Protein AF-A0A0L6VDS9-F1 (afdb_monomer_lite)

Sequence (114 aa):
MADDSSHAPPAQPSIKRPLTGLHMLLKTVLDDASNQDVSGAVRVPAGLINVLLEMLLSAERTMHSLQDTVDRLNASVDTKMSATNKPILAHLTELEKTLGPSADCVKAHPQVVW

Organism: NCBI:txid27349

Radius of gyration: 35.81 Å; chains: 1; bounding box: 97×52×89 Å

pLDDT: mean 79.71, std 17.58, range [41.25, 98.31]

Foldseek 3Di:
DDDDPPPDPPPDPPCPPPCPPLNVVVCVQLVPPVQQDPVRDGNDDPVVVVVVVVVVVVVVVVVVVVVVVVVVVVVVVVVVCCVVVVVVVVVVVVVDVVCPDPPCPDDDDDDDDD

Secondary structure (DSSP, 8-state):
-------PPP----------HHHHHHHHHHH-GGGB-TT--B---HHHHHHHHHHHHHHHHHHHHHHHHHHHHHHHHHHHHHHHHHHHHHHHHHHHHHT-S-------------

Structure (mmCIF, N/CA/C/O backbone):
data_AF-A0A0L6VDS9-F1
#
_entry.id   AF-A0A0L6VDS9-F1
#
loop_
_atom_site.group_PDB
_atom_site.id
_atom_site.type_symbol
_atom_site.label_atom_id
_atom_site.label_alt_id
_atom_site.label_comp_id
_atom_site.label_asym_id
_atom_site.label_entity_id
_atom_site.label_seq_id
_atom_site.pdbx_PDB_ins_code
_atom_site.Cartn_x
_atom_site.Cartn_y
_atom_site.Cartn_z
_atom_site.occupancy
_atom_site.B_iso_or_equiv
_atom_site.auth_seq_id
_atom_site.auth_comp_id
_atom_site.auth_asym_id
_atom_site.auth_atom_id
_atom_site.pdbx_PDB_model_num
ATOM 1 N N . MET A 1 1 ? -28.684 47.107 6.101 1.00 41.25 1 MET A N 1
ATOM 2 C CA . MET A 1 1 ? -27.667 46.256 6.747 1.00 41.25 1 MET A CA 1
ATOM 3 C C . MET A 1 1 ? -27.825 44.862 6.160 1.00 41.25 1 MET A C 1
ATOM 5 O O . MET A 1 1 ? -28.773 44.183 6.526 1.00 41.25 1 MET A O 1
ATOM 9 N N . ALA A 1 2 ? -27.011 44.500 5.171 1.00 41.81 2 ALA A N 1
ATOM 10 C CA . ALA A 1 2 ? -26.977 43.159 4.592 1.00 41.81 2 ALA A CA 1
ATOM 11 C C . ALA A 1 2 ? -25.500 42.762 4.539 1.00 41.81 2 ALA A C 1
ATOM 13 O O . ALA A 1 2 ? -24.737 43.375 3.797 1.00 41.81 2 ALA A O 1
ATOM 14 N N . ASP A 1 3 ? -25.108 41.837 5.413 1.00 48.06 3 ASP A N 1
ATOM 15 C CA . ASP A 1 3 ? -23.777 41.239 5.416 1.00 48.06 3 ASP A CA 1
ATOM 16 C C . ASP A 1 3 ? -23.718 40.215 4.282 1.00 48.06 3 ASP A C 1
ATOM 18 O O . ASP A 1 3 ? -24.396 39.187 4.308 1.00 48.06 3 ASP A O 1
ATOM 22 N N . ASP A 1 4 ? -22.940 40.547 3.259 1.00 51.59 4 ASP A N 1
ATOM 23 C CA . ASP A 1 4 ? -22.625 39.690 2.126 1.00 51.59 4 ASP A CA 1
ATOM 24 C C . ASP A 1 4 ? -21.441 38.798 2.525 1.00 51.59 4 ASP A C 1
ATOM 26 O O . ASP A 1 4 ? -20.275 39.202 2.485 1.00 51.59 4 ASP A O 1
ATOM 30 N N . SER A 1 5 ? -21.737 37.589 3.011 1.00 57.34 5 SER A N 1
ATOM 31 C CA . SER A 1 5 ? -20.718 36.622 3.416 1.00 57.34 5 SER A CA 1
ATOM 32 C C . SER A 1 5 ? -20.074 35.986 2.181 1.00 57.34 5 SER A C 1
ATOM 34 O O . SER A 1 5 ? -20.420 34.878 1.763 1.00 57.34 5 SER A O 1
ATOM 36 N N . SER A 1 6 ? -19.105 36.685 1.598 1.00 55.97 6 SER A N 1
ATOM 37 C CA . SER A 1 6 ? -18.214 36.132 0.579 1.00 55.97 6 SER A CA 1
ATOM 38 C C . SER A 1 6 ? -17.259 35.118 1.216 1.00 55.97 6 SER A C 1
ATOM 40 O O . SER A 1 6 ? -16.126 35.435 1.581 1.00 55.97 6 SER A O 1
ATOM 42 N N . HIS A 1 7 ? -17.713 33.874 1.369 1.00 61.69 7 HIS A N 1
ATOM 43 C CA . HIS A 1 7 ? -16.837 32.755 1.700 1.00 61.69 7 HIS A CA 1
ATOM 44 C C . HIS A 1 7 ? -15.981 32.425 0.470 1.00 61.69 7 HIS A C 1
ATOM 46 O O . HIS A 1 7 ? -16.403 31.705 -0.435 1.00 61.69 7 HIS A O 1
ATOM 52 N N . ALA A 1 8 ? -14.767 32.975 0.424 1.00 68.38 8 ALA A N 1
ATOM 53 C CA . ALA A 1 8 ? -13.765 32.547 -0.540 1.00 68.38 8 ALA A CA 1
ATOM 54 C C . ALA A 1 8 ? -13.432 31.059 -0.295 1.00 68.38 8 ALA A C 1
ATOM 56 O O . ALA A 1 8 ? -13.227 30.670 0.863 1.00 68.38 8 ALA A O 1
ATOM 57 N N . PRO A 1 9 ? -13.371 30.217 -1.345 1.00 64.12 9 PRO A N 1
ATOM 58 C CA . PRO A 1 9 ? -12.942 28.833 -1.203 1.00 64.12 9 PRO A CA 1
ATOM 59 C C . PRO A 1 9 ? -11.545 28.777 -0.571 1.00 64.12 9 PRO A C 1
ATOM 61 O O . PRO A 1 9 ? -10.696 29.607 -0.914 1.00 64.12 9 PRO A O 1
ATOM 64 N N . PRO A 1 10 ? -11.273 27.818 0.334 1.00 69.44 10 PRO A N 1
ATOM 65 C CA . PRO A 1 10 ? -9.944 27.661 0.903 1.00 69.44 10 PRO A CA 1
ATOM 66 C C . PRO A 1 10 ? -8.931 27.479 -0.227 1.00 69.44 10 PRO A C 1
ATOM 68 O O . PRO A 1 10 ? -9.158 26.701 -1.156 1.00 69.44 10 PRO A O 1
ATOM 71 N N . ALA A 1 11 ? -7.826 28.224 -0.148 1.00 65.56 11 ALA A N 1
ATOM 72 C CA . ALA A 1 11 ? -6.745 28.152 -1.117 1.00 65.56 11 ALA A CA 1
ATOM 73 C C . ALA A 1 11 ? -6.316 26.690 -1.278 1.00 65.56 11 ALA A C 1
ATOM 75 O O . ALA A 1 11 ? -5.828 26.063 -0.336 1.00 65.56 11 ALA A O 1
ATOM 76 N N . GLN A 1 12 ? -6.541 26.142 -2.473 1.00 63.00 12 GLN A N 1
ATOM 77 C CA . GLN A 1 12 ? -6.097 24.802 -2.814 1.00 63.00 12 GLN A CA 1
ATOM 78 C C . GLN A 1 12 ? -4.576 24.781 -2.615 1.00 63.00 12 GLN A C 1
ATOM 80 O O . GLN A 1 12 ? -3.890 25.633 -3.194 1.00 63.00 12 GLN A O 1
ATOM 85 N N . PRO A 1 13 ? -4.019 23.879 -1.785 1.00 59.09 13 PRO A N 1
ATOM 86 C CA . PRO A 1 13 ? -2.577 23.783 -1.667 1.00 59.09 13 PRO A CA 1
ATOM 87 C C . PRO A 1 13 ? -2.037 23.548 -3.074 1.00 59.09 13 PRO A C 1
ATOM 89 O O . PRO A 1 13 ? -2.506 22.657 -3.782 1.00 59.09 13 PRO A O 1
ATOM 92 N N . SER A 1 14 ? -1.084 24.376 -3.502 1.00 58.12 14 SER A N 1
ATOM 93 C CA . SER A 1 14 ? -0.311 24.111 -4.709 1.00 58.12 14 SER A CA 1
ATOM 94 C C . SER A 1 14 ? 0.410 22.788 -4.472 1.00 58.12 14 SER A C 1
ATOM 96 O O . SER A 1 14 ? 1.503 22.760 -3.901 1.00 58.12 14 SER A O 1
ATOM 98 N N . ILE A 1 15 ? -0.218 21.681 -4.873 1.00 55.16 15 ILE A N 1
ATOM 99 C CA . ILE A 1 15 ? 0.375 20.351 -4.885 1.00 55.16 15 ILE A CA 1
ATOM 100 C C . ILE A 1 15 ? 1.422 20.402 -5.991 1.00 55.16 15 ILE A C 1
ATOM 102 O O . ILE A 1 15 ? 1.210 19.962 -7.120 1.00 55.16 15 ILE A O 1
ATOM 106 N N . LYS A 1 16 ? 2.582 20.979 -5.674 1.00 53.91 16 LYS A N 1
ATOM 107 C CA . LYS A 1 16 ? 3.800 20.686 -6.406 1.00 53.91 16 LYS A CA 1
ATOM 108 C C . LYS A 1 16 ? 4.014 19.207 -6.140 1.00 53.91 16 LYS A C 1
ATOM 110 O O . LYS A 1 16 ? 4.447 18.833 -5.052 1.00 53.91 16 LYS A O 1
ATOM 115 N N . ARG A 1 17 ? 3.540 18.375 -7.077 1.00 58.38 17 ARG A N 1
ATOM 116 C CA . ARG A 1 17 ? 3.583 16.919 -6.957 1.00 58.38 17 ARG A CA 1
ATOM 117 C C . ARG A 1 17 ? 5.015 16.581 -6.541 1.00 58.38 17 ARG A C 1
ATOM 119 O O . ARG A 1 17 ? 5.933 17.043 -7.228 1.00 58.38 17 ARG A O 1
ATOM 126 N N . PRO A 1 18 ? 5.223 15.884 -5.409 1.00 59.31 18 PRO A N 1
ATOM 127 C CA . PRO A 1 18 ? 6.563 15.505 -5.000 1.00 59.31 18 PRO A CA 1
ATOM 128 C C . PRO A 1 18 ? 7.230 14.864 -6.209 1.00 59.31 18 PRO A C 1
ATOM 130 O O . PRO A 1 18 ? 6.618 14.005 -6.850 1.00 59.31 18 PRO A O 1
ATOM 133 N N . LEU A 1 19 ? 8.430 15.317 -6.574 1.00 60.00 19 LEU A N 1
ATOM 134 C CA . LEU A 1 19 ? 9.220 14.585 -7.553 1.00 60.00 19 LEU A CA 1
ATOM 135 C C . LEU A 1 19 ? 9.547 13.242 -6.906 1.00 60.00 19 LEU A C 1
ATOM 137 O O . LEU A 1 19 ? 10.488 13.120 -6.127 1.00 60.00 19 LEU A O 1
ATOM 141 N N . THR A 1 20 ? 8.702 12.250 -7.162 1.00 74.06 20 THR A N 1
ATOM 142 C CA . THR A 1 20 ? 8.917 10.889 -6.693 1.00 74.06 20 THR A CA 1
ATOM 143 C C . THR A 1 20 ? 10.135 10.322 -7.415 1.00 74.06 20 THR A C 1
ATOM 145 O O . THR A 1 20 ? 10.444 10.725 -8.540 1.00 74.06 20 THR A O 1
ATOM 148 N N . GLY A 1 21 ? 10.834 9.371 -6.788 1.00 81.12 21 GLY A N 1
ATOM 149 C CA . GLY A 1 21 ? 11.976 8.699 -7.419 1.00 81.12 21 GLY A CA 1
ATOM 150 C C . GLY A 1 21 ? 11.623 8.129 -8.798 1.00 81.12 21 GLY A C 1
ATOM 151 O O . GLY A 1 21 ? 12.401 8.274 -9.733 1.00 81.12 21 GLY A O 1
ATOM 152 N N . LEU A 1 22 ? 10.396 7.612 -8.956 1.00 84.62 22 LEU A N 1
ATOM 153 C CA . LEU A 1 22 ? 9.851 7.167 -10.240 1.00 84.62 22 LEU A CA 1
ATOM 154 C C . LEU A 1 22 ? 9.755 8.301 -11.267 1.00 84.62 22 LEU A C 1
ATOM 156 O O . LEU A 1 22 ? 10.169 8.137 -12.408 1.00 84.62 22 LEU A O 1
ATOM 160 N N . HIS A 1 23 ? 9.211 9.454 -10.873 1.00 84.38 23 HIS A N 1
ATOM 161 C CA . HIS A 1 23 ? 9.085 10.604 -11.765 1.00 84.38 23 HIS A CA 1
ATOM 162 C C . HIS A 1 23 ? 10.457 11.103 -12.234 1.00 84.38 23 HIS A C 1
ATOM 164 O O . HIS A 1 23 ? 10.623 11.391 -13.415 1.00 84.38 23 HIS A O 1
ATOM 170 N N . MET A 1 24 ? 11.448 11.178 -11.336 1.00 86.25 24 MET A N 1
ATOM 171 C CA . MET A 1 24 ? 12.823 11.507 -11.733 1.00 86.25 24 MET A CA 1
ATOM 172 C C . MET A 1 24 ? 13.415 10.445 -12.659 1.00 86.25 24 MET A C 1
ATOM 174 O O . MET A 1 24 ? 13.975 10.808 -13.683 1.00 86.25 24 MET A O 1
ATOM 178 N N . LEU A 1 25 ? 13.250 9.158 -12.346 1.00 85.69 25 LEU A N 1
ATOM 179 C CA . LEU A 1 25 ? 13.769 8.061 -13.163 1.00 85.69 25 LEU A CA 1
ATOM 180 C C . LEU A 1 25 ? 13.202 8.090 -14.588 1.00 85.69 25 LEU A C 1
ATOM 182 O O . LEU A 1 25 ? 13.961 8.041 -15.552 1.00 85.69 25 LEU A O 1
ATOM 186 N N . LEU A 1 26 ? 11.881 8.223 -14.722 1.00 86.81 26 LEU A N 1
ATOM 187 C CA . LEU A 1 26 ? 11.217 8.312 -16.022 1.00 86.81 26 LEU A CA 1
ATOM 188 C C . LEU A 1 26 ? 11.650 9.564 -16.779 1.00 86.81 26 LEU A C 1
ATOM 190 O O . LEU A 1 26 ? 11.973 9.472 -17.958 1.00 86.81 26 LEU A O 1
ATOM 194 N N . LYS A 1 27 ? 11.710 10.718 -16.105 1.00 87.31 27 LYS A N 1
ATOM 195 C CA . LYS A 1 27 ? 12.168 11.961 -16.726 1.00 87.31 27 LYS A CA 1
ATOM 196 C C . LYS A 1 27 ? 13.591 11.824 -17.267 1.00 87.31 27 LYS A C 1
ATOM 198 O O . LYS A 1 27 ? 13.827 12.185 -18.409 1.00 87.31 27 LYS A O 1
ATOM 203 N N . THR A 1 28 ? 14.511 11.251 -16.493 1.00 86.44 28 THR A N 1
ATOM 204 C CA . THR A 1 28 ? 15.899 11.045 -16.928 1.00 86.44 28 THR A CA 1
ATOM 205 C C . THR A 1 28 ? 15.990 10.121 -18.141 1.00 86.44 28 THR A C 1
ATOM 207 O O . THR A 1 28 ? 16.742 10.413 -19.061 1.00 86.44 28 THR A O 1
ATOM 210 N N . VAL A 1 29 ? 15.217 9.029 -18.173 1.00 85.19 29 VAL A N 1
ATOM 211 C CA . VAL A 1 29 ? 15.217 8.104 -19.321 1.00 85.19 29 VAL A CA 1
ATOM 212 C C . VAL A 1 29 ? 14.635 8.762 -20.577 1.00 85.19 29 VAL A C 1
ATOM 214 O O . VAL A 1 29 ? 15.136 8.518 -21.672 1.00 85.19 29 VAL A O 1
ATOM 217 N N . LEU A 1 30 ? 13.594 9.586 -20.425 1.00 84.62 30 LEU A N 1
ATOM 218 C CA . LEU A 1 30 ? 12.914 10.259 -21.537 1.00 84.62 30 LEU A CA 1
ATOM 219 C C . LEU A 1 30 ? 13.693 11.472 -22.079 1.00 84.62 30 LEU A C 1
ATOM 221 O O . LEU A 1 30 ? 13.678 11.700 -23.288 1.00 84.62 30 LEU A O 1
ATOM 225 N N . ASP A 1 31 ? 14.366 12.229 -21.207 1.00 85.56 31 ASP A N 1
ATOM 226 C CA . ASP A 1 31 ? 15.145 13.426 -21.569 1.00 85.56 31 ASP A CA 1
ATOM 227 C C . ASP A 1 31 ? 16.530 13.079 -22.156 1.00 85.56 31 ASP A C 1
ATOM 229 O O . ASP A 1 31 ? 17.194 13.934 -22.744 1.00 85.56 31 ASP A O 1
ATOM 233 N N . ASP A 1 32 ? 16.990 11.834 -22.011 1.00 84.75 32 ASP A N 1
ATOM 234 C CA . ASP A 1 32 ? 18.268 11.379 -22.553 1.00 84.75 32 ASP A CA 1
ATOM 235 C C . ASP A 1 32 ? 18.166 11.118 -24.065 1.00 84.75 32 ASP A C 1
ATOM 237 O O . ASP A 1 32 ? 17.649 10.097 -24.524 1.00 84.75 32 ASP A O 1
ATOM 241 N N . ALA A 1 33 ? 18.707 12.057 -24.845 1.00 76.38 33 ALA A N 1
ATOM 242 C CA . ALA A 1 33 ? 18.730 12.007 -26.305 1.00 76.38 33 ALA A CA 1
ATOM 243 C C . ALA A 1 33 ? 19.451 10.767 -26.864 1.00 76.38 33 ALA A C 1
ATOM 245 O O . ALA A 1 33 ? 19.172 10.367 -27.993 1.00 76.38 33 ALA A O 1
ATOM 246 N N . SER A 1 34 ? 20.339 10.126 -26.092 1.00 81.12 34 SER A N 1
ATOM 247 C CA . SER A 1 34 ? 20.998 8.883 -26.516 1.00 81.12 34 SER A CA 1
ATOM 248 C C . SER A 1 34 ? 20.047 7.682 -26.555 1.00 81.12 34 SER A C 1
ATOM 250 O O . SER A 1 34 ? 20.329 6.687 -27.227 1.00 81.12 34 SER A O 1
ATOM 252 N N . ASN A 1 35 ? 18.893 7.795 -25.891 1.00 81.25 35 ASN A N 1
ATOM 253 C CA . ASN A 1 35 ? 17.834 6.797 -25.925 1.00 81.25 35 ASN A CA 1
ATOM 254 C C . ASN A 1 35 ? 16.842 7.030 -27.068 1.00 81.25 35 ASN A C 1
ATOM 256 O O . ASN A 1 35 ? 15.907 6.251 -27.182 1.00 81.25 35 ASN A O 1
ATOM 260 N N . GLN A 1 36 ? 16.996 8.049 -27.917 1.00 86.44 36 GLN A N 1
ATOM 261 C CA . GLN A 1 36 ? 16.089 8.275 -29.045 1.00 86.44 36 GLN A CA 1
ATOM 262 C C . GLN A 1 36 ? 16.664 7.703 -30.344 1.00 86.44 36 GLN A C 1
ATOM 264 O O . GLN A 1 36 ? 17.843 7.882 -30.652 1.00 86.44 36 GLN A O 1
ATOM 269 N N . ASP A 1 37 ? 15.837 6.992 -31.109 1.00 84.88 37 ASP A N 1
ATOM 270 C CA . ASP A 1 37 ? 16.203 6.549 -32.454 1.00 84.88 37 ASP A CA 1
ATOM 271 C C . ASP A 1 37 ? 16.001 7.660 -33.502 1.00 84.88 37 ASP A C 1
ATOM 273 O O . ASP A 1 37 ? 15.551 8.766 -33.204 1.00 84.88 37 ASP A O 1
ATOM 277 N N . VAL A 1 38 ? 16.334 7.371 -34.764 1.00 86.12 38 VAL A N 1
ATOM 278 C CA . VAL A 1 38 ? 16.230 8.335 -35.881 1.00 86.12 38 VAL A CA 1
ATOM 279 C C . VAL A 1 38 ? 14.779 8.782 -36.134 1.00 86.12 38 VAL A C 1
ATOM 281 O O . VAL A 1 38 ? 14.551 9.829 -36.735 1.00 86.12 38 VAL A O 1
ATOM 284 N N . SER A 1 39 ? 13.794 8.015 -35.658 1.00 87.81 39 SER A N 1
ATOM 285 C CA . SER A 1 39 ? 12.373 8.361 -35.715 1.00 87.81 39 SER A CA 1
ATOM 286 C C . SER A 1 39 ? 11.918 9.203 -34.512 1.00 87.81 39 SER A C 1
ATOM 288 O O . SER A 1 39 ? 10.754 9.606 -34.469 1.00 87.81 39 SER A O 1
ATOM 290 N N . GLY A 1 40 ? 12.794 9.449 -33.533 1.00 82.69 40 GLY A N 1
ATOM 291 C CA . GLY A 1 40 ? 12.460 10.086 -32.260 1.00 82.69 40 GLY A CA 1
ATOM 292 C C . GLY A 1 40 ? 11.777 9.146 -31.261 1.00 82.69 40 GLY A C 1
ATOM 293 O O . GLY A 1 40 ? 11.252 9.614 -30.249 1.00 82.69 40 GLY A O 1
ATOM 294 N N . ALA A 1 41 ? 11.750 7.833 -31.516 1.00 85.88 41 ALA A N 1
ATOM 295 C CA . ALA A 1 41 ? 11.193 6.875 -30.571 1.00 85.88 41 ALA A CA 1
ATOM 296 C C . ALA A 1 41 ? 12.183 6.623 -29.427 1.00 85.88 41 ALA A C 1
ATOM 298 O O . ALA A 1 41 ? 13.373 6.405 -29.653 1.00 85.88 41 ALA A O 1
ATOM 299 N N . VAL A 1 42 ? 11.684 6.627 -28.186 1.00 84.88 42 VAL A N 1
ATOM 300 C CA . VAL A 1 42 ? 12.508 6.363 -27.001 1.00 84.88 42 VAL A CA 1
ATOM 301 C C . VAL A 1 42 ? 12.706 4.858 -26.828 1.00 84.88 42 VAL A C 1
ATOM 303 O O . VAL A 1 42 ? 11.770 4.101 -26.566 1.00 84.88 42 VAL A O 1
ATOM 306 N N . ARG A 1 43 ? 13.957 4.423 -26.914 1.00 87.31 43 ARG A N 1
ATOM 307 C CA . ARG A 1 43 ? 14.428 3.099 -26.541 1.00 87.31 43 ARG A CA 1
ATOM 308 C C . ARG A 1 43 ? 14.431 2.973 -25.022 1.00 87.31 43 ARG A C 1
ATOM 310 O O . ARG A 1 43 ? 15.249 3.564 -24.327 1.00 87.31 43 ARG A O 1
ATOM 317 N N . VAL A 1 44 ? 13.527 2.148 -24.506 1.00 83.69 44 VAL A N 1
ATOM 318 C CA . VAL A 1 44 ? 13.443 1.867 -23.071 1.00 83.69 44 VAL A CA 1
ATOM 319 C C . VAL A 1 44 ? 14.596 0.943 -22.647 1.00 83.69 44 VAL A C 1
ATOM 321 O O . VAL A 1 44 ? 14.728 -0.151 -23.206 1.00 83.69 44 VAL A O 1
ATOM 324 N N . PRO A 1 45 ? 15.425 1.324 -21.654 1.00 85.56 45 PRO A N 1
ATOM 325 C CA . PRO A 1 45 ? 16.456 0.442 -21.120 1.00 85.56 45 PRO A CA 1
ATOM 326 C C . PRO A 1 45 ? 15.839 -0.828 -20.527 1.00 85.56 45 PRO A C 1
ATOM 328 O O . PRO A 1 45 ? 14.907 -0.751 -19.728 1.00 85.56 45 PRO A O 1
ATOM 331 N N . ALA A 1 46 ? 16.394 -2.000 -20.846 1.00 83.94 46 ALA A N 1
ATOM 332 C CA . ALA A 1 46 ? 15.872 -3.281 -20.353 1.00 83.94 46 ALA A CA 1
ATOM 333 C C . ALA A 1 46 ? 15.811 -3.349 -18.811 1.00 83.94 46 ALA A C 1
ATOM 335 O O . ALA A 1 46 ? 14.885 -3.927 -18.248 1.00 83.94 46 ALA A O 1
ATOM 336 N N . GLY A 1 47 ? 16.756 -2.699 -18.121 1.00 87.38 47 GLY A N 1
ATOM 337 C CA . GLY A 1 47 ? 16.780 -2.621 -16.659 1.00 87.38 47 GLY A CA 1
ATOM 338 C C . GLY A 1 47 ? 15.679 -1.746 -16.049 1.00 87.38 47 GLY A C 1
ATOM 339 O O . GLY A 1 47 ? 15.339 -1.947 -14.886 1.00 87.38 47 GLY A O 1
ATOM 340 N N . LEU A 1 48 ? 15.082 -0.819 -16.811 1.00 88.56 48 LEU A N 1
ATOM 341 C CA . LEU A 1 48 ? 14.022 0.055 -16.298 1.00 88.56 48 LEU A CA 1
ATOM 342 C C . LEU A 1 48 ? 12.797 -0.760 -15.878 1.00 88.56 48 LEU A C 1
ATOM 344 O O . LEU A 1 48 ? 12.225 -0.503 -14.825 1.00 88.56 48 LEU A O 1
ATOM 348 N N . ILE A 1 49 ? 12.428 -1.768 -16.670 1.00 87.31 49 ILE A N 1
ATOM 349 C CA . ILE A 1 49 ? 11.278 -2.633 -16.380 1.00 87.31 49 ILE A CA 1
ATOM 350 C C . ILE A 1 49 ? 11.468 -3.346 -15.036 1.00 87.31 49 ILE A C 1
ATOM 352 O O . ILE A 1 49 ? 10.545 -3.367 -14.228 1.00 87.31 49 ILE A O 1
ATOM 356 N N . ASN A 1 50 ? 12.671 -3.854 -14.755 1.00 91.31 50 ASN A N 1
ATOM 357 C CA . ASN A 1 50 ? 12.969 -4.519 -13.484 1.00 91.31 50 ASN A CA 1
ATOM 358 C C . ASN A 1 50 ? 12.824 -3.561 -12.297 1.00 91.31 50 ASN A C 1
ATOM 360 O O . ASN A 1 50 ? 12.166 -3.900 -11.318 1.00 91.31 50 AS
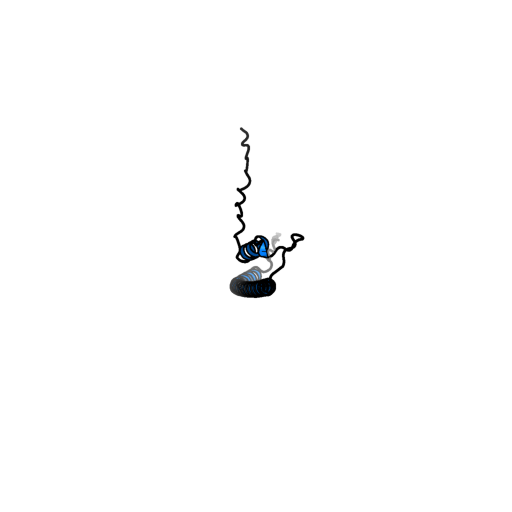N A O 1
ATOM 364 N N . VAL A 1 51 ? 13.358 -2.339 -12.412 1.00 91.06 51 VAL A N 1
ATOM 365 C CA . VAL A 1 51 ? 13.218 -1.316 -11.363 1.00 91.06 51 VAL A CA 1
ATOM 366 C C . VAL A 1 51 ? 11.746 -0.971 -11.129 1.00 91.06 51 VAL A C 1
ATOM 368 O O . VAL A 1 51 ? 11.310 -0.874 -9.984 1.00 91.06 51 VAL A O 1
ATOM 371 N N . LEU A 1 52 ? 10.950 -0.830 -12.194 1.00 90.50 52 LEU A N 1
ATOM 372 C CA . LEU A 1 52 ? 9.514 -0.570 -12.070 1.00 90.50 52 LEU A CA 1
ATOM 373 C C . LEU A 1 52 ? 8.786 -1.715 -11.355 1.00 90.50 52 LEU A C 1
ATOM 375 O O . LEU A 1 52 ? 7.966 -1.451 -10.477 1.00 90.50 52 LEU A O 1
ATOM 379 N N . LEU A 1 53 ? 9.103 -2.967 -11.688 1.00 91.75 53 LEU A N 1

● **EXERCISE PROMPT**
Set down only the lines above that fall between the line holding "ATOM 68 O O" and the line holding "ATOM 73 C C", inclusive, keeping each exact.

● **EXERCISE SOLUTION**
ATOM 68 O O . PRO A 1 10 ? -9.158 26.701 -1.156 1.00 69.44 10 PRO A O 1
ATOM 71 N N . ALA A 1 11 ? -7.826 28.224 -0.148 1.00 65.56 11 ALA A N 1
ATOM 72 C CA . ALA A 1 11 ? -6.745 28.152 -1.117 1.00 65.56 11 ALA A CA 1
ATOM 73 C C . ALA A 1 11 ? -6.316 26.690 -1.278 1.00 65.56 11 ALA A C 1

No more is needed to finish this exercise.